» **Exercise data**
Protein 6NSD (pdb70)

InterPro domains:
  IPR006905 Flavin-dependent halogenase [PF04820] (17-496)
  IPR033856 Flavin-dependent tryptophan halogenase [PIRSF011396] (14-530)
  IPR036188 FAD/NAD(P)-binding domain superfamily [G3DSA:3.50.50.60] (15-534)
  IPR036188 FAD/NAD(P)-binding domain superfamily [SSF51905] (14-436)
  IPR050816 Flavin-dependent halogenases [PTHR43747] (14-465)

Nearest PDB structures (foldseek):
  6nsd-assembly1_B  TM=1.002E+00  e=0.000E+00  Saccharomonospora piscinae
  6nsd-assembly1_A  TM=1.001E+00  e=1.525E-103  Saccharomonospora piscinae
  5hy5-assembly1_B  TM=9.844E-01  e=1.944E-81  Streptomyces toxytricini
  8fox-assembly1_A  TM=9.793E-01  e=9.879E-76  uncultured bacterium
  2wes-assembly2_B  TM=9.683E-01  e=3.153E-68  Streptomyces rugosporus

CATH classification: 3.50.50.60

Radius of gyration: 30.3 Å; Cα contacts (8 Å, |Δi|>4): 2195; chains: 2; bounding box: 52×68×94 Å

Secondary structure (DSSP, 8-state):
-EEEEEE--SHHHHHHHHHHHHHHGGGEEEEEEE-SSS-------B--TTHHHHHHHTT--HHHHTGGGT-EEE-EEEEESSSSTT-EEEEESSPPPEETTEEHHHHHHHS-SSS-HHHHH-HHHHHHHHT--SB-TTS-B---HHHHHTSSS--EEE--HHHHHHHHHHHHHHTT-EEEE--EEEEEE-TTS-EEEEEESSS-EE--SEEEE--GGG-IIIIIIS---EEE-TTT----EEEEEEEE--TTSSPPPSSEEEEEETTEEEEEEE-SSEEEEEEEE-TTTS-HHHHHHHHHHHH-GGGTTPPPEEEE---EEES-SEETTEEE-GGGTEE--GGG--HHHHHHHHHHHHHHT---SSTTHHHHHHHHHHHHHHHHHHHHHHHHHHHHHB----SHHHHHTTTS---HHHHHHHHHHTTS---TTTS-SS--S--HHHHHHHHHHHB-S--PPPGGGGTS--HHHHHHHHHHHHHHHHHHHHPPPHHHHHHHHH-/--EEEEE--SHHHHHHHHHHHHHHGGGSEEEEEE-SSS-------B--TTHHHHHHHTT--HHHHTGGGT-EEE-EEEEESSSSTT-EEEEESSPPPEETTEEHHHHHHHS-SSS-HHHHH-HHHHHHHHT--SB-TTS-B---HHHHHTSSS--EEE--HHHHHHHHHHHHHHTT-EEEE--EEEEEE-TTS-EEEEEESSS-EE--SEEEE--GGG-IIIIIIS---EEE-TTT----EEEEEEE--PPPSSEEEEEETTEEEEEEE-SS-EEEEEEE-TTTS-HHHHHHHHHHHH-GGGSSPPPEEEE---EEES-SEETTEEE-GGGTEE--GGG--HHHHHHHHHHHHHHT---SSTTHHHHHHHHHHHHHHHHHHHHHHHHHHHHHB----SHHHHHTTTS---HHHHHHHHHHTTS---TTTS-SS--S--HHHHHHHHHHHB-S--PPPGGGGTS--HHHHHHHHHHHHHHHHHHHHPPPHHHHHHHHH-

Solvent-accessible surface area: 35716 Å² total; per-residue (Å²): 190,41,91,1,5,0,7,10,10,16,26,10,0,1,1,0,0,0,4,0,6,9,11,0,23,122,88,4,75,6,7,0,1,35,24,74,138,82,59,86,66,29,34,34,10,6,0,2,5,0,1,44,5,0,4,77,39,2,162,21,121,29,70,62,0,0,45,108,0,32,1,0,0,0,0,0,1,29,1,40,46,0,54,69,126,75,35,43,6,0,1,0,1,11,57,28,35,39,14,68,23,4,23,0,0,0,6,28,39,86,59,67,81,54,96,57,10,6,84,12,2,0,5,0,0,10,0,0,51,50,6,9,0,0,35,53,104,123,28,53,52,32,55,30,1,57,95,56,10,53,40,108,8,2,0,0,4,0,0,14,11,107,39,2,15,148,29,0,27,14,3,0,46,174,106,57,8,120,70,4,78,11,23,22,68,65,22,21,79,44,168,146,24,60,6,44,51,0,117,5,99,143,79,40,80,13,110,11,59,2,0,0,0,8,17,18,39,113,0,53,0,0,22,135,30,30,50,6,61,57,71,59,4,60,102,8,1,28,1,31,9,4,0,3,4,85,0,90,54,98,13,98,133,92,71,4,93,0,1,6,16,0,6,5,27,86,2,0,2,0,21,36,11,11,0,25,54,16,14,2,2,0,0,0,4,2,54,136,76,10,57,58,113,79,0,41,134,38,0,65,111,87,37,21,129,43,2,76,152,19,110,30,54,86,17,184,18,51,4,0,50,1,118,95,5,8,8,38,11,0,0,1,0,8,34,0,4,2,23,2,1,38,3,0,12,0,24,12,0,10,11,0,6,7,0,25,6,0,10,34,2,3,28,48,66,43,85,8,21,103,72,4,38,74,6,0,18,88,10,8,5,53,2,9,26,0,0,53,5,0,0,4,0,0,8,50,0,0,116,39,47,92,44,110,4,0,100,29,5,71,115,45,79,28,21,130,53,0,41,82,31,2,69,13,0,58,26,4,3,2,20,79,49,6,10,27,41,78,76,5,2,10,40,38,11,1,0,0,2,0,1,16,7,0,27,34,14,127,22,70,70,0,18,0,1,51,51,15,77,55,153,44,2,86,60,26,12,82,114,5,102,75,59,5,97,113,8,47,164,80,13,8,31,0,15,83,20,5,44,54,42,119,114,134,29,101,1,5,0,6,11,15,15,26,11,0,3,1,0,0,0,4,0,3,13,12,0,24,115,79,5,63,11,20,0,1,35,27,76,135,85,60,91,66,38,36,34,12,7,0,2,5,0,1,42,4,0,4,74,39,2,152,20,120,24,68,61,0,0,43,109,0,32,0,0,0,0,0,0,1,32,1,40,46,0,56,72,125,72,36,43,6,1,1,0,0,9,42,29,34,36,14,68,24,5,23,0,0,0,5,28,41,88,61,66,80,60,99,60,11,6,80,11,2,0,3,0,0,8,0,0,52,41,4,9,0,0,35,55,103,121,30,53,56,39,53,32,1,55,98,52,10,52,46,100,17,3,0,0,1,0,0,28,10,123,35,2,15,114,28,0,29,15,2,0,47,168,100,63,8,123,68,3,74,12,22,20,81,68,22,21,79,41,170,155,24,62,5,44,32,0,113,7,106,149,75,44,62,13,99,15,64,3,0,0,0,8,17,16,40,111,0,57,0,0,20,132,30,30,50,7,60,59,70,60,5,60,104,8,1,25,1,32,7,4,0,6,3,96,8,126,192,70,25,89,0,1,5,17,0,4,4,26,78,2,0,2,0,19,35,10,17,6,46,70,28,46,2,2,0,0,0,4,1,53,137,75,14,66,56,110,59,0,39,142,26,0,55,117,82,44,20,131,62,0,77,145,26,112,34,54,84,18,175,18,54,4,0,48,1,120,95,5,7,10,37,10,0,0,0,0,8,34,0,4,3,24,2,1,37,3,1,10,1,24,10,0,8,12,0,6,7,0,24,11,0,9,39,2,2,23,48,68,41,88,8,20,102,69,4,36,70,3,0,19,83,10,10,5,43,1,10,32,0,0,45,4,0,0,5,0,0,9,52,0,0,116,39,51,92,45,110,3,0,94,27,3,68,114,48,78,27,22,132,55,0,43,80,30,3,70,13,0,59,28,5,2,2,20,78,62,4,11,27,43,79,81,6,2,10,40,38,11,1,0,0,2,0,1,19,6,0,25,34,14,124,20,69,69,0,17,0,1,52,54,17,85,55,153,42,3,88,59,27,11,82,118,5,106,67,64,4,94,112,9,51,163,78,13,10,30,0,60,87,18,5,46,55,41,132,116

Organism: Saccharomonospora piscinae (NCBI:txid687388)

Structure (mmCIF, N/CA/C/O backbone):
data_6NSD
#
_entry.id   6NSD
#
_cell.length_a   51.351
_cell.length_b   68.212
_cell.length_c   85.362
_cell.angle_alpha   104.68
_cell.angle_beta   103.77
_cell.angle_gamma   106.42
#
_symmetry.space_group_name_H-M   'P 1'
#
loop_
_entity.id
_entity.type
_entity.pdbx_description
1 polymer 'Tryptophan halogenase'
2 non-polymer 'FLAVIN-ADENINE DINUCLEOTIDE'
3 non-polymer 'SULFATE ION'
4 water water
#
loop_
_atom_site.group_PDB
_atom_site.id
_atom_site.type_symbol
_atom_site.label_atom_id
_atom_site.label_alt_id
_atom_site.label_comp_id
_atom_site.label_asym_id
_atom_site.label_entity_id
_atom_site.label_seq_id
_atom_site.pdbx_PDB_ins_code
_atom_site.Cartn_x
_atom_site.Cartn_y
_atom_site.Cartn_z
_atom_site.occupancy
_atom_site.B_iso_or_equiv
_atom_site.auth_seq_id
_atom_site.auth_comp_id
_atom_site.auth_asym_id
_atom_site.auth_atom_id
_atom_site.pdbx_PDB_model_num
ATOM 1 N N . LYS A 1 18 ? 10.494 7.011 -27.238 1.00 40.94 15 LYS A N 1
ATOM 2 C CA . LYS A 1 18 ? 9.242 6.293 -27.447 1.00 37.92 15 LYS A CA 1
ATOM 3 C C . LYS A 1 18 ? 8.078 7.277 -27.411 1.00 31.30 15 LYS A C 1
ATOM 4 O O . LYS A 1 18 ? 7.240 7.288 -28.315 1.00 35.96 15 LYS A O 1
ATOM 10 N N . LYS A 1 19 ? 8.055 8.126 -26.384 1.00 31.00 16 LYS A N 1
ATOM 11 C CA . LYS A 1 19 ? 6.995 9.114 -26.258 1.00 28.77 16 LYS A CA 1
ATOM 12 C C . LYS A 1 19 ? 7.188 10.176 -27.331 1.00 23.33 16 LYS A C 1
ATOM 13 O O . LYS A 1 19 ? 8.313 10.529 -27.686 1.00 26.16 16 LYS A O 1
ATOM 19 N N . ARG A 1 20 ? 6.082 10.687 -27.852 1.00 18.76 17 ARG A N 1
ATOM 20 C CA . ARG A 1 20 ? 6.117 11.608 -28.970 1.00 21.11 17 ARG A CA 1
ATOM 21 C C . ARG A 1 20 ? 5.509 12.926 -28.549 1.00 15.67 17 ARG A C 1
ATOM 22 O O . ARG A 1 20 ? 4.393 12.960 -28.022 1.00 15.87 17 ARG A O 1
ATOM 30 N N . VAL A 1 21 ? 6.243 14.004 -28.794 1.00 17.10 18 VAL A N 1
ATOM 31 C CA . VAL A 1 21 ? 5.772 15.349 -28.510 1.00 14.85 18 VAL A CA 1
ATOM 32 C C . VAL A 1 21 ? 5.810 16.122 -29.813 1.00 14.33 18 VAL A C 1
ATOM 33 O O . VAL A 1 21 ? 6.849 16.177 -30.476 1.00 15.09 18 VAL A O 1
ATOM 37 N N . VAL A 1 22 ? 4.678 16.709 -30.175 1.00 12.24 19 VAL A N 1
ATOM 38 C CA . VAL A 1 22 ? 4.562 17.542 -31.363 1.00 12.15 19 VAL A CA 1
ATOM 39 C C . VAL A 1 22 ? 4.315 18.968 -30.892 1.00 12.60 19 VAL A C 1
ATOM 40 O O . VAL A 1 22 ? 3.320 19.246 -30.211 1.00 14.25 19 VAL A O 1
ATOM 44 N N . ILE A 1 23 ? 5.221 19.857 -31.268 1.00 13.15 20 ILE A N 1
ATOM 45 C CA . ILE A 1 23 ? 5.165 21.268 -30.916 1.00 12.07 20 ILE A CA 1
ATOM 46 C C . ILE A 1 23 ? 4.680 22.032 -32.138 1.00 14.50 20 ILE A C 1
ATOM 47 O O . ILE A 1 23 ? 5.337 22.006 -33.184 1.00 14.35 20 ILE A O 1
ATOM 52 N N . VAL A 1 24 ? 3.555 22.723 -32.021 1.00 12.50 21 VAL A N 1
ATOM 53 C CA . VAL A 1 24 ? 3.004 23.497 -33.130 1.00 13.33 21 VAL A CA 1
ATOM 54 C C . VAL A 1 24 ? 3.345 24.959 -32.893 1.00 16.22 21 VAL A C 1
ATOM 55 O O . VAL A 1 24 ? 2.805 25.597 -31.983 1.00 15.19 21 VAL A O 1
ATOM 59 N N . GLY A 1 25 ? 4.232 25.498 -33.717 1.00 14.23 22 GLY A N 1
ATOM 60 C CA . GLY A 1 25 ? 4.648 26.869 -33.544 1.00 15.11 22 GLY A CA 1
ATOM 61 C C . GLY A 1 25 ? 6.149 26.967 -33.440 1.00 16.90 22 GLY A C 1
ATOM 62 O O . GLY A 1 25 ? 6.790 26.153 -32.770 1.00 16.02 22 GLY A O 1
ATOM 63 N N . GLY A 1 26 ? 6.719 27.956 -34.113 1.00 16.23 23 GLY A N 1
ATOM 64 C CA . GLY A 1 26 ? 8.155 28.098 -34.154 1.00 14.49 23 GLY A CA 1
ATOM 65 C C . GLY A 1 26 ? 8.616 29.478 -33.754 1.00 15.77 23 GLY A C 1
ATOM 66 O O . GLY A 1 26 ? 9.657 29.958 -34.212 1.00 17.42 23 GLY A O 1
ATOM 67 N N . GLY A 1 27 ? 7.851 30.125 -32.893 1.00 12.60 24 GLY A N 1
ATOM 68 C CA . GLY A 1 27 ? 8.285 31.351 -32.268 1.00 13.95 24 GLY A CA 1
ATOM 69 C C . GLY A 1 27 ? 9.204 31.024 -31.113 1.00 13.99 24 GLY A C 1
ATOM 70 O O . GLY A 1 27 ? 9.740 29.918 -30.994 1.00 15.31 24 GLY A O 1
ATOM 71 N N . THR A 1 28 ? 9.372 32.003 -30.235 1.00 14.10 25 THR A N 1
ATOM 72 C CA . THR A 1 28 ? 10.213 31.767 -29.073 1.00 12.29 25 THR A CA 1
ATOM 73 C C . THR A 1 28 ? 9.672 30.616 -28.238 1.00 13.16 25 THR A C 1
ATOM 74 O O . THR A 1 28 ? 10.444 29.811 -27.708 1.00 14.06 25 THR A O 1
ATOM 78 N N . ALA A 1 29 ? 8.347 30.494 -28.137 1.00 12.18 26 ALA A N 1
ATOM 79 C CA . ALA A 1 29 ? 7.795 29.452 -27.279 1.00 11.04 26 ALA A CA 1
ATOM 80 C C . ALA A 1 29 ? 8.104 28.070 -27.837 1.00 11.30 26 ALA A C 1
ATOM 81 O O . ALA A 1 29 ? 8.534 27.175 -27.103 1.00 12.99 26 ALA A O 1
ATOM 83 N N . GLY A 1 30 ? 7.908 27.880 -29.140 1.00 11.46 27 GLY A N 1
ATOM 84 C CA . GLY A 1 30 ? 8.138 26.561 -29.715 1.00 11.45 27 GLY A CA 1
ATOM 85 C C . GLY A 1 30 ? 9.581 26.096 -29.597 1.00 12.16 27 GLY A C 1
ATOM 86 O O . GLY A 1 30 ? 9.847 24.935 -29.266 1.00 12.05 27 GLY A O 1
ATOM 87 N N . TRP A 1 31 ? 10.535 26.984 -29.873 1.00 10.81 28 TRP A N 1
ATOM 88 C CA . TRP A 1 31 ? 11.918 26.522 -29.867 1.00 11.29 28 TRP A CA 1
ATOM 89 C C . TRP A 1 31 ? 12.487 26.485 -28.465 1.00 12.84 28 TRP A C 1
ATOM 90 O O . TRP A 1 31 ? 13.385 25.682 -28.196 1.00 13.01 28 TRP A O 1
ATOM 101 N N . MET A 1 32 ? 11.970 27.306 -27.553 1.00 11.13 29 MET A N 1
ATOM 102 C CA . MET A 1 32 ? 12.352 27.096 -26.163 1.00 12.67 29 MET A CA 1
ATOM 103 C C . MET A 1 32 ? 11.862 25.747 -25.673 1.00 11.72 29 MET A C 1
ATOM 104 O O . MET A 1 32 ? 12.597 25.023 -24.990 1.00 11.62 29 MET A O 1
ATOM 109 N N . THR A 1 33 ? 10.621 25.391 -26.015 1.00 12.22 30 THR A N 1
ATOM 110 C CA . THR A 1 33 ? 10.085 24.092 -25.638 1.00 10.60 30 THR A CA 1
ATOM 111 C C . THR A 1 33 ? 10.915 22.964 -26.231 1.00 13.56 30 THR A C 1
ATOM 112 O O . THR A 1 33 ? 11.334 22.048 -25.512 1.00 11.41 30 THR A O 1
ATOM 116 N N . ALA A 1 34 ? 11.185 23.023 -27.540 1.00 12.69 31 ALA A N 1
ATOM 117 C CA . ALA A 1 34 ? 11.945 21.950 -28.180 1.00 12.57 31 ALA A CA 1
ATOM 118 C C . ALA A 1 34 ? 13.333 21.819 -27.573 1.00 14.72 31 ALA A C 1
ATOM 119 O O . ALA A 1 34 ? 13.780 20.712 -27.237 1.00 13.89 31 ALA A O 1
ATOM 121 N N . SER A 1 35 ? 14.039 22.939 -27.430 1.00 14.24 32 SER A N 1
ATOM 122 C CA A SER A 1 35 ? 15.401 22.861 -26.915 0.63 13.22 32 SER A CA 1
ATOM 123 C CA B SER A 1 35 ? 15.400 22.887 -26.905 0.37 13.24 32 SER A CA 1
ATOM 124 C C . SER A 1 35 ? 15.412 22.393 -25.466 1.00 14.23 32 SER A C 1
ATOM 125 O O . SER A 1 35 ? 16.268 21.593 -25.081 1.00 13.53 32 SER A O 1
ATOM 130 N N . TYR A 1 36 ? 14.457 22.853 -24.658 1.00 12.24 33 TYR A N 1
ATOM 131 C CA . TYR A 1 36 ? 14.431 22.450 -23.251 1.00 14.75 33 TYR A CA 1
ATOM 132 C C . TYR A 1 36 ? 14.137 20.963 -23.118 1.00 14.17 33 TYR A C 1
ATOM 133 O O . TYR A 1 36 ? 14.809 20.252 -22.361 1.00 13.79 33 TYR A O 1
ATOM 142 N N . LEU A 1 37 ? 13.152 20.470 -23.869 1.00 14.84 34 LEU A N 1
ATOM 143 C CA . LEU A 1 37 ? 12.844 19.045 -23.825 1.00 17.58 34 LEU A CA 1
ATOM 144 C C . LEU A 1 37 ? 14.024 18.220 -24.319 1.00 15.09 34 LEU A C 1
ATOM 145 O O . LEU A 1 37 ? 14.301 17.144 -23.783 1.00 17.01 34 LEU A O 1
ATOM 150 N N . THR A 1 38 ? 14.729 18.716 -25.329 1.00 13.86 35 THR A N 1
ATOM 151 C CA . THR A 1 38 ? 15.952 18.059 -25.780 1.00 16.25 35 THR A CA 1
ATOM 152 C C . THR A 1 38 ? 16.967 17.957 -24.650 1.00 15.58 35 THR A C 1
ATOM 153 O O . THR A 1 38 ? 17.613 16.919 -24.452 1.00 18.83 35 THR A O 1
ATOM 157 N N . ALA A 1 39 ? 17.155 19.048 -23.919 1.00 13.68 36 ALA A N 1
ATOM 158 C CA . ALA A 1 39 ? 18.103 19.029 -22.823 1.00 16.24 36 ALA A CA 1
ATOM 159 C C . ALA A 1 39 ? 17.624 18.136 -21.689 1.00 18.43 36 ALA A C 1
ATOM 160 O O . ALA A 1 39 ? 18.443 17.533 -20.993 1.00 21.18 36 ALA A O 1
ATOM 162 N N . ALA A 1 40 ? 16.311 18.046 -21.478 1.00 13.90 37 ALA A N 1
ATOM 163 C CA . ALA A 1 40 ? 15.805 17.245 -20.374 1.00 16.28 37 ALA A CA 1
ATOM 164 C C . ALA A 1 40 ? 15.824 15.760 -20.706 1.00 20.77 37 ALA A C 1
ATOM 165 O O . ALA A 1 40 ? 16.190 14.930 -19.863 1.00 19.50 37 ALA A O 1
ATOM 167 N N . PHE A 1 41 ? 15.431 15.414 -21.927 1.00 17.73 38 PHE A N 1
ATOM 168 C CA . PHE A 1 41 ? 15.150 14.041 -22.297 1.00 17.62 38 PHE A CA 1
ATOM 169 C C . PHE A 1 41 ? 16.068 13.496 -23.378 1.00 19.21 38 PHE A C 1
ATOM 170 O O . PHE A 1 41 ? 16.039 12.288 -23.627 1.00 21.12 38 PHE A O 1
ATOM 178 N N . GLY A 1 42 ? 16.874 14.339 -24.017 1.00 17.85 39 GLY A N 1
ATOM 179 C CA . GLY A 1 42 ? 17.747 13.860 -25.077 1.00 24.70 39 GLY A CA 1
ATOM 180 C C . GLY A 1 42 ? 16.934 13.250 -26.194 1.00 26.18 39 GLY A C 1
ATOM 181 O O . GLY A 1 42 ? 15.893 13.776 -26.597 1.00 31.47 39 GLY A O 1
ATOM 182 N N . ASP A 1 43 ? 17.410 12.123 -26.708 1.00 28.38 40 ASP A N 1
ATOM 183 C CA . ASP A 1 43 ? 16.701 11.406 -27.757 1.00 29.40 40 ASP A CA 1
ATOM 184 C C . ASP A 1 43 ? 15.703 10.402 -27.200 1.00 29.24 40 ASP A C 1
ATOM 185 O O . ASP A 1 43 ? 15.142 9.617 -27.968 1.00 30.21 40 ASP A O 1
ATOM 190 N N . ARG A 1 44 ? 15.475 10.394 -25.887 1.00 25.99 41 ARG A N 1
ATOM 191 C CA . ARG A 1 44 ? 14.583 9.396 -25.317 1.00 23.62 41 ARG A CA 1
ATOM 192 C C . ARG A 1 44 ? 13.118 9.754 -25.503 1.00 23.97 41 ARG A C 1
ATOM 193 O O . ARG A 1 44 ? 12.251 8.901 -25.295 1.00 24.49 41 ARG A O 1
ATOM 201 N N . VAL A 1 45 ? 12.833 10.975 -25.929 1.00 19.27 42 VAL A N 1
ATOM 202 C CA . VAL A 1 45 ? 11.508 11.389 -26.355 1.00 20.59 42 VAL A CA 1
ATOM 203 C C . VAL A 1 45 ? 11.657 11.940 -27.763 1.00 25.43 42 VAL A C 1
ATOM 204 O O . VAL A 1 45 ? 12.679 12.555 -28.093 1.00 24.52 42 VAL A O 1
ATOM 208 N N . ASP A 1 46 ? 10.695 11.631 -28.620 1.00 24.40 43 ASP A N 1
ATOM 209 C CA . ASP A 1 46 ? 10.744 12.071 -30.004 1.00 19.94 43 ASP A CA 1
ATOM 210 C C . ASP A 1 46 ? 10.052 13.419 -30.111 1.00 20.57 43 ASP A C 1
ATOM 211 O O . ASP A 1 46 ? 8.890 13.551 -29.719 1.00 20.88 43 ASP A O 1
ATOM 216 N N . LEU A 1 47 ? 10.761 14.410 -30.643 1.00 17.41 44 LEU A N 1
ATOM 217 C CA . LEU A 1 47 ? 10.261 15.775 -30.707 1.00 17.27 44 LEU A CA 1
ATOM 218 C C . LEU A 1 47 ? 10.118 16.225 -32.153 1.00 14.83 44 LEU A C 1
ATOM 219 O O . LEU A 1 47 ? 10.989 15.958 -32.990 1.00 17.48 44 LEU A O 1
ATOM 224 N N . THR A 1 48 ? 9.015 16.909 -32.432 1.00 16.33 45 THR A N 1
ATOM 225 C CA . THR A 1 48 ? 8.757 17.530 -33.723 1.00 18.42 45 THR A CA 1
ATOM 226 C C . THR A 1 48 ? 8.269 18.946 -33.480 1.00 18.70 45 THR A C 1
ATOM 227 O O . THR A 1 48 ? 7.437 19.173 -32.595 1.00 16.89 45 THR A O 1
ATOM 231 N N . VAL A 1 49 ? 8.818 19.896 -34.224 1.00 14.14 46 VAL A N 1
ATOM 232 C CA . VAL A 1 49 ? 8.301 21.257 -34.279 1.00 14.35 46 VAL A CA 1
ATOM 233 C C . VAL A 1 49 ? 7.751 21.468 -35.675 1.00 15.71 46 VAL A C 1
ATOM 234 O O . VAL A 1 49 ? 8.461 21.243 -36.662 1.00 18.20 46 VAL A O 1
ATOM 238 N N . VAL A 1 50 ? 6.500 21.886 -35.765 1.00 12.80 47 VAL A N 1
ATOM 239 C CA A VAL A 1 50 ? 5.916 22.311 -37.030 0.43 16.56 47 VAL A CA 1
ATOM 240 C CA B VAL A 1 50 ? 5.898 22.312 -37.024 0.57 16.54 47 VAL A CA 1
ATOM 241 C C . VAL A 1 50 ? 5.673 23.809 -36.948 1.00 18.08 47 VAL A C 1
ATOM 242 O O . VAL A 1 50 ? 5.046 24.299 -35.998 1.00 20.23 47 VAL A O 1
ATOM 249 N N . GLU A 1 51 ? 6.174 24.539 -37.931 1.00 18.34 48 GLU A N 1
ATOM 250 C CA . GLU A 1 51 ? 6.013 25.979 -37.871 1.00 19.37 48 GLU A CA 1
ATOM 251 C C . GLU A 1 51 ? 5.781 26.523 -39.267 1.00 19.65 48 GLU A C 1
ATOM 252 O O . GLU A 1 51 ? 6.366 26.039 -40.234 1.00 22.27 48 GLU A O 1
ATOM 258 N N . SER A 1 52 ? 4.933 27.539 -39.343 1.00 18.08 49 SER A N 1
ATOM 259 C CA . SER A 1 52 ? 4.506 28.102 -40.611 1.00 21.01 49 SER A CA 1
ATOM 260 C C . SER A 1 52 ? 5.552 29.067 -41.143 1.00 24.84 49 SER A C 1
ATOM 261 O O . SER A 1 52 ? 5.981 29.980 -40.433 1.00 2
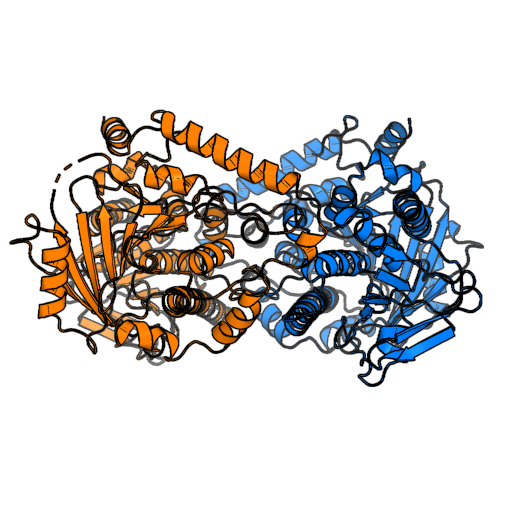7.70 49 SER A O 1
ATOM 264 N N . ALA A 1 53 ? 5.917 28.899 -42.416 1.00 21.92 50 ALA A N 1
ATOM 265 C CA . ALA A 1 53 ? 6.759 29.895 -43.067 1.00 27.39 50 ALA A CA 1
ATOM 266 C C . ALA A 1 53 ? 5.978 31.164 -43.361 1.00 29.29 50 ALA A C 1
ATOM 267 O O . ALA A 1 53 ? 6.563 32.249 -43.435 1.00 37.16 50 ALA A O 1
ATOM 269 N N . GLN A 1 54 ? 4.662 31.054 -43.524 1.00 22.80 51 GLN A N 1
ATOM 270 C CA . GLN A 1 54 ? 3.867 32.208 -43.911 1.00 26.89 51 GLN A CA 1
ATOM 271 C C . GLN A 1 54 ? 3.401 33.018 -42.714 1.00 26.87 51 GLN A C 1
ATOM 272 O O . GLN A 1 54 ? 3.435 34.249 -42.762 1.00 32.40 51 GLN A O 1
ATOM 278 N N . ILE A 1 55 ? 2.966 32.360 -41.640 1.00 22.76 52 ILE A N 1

» **What needs to be done**
Would you copy out exactly the lines above that start at the one containing "ATOM 226 C C" and end at the one containing "ATOM 233 C C", inclusive?

» **Response area**
ATOM 226 C C . THR A 1 48 ? 8.269 18.946 -33.480 1.00 18.70 45 THR A C 1
ATOM 227 O O . THR A 1 48 ? 7.437 19.173 -32.595 1.00 16.89 45 THR A O 1
ATOM 231 N N . VAL A 1 49 ? 8.818 19.896 -34.224 1.00 14.14 46 VAL A N 1
ATOM 232 C CA . VAL A 1 49 ? 8.301 21.257 -34.279 1.00 14.35 46 VAL A CA 1
ATOM 233 C C . VAL A 1 49 ? 7.751 21.468 -35.675 1.00 15.71 46 VAL A C 1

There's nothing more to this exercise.